AIMS: To evaluate in a real-world setting the effectiveness of exenatide once-weekly (ExQW) in patients with T2D and to determine predictors of glycaemic and weight response to this drug at 6 months. METHODS: Observational, retrospective, multicenter study in adult patients with T2D and BMI ≥30 kg/m from 4 tertiary Spanish hospitals who started ExQW therapy at least 6 months before the inclusion and had not achieved adequate glycaemic control on oral therapies or other GLP-1 receptor agonists. Glycaemic response was defined as an A1C reduction ≥1.0% and weight response as a weight loss ≥3% 6 months after ExQW. The best predictive models of glycaemic and weight response were estimated by binary logistic regression. RESULTS: One hundred and forty eight patients were included, mean age 58.0 years, A1C 7.7%, weight 105.9 kg and BMI 38.4 kg/m . A1C (-1.1%), weight (-3.9 kg), systolic blood pressure (-4.0 mm Hg), diastolic blood pressure (-2.9 mm Hg), LDL-cholesterol (-14.2 mg/dL) and triglycerides (-31.0 mg/dL) significantly decreased 6 months after ExQW. 41.5% of patients had an A1C reduction ≥1.0% and 53.1% lost ≥3% of baseline weight.

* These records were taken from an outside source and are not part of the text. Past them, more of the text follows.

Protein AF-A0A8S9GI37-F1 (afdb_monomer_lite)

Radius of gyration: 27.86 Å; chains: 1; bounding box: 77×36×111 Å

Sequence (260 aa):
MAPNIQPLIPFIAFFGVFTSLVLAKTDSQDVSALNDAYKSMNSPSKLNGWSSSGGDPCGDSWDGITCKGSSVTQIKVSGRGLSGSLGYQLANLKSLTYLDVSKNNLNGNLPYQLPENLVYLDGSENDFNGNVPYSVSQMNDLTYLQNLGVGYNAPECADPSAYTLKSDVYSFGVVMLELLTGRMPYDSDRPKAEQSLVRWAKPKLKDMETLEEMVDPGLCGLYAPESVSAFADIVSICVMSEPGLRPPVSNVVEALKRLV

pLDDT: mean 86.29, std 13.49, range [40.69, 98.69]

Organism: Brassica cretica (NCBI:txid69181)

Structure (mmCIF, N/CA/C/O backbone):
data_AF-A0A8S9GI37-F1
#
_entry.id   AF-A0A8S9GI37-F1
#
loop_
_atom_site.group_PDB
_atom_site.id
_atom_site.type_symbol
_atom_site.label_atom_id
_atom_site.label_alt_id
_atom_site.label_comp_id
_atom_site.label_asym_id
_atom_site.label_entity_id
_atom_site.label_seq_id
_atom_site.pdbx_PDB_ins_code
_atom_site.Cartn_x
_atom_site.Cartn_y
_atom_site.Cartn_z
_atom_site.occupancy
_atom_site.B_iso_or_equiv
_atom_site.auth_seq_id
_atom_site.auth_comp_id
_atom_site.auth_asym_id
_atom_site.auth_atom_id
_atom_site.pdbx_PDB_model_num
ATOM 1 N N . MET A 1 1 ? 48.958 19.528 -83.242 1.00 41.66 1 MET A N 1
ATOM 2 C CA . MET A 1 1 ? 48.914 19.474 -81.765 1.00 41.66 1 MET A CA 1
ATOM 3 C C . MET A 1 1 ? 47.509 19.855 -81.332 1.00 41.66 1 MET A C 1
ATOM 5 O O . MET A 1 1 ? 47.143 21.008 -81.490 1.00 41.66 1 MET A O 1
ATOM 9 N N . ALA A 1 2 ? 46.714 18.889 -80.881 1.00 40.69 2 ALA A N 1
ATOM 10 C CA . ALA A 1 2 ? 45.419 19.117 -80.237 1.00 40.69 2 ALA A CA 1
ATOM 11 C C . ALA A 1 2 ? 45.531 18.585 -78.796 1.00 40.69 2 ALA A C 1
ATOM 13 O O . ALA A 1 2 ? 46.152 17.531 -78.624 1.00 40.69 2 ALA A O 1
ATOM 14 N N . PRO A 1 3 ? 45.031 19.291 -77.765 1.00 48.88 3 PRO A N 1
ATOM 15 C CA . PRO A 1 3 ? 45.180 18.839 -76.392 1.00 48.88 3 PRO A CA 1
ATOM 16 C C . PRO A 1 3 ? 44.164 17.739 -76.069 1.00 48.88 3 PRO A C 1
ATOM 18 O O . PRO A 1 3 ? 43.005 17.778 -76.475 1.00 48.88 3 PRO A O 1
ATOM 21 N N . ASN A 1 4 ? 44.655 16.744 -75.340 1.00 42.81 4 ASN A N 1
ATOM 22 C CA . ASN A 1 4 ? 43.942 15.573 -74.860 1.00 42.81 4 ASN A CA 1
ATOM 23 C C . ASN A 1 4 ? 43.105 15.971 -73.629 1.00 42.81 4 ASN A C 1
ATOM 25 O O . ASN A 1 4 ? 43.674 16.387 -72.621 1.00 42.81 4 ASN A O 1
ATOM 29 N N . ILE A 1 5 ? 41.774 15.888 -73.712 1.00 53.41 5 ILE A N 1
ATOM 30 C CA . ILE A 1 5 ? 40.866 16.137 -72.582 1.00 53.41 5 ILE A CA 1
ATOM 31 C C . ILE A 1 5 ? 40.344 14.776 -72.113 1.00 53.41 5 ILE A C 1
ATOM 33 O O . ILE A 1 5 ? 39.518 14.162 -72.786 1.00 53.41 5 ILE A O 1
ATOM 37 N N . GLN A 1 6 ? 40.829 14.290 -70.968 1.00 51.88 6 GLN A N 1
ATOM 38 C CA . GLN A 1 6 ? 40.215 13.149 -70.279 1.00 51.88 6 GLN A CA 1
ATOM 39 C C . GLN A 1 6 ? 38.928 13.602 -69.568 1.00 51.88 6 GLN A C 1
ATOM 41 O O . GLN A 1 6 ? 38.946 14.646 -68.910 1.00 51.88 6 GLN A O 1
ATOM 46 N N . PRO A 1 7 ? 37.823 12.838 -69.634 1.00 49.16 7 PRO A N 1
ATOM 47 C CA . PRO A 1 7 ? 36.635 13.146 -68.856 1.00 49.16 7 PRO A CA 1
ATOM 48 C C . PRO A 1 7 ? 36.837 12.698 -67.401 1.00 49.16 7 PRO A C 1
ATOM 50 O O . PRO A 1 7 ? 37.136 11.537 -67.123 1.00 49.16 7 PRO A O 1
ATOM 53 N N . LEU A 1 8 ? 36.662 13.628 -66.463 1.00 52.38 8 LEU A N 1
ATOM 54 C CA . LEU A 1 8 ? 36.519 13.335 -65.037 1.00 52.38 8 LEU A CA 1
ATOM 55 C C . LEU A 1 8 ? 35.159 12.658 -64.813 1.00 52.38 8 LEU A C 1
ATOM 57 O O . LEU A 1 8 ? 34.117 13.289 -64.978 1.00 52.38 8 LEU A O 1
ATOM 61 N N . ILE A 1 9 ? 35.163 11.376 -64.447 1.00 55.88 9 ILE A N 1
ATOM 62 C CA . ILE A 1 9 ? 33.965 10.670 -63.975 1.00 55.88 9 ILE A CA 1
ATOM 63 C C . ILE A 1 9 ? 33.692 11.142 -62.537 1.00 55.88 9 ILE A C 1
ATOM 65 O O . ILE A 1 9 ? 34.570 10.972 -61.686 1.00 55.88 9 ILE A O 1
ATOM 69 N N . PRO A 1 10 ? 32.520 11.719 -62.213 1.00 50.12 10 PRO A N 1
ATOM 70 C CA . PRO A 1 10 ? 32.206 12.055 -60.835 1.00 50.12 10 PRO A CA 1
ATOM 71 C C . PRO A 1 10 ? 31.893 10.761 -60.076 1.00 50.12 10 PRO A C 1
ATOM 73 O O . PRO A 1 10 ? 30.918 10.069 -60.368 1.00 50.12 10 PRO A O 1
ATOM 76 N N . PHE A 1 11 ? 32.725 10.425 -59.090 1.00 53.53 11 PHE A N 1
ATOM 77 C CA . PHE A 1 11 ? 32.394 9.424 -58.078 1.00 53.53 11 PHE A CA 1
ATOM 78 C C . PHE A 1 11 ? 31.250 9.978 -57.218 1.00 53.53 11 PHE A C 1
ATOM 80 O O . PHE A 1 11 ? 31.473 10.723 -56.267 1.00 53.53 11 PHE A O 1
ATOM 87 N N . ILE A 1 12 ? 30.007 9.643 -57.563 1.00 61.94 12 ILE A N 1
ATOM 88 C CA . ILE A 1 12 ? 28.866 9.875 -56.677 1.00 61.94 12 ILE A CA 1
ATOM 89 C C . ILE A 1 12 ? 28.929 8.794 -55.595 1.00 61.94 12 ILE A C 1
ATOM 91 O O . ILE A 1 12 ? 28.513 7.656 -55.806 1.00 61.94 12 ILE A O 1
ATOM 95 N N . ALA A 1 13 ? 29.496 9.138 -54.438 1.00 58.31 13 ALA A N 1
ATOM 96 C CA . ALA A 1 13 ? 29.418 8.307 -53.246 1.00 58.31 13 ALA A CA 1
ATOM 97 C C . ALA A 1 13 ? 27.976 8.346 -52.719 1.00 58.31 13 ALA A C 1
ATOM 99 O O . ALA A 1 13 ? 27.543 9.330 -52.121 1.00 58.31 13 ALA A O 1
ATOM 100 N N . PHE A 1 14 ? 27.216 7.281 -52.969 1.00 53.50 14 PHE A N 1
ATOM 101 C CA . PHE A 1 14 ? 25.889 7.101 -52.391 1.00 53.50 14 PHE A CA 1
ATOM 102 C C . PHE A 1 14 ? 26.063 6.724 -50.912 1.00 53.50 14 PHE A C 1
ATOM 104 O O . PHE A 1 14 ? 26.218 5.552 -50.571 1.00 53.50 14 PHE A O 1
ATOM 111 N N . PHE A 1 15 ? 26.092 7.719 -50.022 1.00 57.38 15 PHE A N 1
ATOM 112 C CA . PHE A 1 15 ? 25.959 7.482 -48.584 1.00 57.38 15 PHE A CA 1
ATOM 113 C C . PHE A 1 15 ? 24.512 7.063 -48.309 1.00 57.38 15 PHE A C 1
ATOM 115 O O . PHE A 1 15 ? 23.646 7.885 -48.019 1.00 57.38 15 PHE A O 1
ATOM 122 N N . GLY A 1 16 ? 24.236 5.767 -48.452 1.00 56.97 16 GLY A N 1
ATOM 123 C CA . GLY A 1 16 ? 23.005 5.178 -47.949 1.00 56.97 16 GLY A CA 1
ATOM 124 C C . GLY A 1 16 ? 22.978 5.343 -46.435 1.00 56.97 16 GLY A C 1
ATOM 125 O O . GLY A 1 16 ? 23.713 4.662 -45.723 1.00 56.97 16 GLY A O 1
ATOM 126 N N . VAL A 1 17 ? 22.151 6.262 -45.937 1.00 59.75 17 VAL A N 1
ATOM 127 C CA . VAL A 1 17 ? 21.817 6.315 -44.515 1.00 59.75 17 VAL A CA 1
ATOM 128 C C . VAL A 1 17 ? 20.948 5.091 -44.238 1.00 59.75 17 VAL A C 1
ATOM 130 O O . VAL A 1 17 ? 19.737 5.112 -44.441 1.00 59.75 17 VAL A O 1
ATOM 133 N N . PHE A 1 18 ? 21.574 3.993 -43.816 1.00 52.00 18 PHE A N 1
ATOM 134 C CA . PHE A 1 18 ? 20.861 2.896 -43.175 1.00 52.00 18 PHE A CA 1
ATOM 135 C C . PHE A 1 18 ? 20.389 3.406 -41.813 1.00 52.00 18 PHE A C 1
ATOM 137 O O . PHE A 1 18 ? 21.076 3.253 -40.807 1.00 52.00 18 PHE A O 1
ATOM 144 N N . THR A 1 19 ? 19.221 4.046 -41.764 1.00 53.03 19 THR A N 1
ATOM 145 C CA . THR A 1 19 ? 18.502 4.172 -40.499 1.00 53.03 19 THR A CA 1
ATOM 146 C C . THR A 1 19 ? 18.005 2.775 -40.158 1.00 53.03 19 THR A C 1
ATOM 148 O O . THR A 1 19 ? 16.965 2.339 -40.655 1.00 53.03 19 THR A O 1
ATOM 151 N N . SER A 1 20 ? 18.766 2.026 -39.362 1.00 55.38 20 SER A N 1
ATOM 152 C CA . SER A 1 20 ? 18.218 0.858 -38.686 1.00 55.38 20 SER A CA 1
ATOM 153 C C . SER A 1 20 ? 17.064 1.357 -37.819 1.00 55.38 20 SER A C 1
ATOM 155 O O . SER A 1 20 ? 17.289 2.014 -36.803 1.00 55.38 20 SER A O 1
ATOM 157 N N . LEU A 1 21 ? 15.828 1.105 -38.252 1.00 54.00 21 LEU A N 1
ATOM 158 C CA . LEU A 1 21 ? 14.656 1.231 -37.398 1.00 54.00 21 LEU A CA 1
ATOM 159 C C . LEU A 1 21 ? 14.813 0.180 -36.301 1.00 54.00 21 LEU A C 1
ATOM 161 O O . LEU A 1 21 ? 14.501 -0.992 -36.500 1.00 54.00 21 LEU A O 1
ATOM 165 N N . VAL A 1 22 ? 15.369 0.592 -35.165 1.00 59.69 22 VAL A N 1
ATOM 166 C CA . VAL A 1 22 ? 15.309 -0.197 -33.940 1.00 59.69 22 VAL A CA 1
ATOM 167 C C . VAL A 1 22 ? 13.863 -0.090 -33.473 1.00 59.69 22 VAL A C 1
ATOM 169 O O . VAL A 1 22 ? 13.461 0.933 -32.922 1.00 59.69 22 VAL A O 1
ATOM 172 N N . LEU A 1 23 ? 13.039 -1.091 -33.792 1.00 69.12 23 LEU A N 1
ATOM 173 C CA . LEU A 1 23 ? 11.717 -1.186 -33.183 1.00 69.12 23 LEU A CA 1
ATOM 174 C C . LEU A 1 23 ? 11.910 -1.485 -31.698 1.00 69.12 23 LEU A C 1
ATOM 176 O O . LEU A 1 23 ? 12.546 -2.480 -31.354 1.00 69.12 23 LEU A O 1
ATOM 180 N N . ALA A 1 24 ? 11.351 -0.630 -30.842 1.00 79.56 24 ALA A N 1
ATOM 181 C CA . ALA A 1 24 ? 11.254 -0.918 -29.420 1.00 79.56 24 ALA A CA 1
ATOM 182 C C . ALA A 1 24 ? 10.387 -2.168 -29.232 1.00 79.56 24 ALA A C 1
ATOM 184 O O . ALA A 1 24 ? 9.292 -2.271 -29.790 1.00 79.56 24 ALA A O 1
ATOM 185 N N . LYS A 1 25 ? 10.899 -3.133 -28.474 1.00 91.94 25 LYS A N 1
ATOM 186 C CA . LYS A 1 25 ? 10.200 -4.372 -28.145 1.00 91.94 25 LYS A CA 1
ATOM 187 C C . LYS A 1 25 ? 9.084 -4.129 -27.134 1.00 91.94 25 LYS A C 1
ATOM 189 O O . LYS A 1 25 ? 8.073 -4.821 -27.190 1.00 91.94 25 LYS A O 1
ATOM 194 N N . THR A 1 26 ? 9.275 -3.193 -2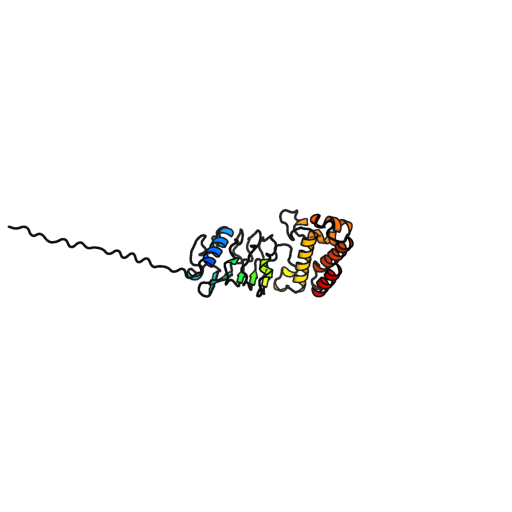6.211 1.00 96.75 26 THR A N 1
ATOM 195 C CA . THR A 1 26 ? 8.327 -2.888 -25.130 1.00 96.75 26 THR A CA 1
ATOM 196 C C . THR A 1 26 ? 7.165 -2.020 -25.607 1.00 96.75 26 THR A C 1
ATOM 198 O O . THR A 1 26 ? 7.355 -1.110 -26.414 1.00 96.75 26 THR A O 1
ATOM 201 N N . ASP A 1 27 ? 5.966 -2.265 -25.074 1.00 96.94 27 ASP A N 1
ATOM 202 C CA . ASP A 1 27 ? 4.802 -1.408 -25.303 1.00 96.94 27 ASP A CA 1
ATOM 203 C C . ASP A 1 27 ? 5.047 0.029 -24.811 1.00 96.94 27 ASP A C 1
ATOM 205 O O . ASP A 1 27 ? 5.578 0.263 -23.726 1.00 96.94 27 ASP A O 1
ATOM 209 N N . SER A 1 28 ? 4.634 1.015 -25.608 1.00 96.38 28 SER A N 1
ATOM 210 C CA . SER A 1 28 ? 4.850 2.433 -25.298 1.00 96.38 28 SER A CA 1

Glycaemic and weight reductions were sustained in patients completing 1 and 2 years of follow-up. The best predictive model of glycaemic response only included higher A1C levels (OR 3.9), whereas higher BMI (OR 1.1) and prior DPP-4i therapy (OR 3.1) were associated to weight response in the multivariate analysis. CONCLUSIONS: In a real-world setting, ExQW significantly decreased A1C, weight, blood pressure and lipids at 6 months. Our study identified higher baseline A1C as the sole independent predictor of glycaemic response to ExQW and higher BMI and previous DDP4i treatment as predictive factors of meaningful weight response.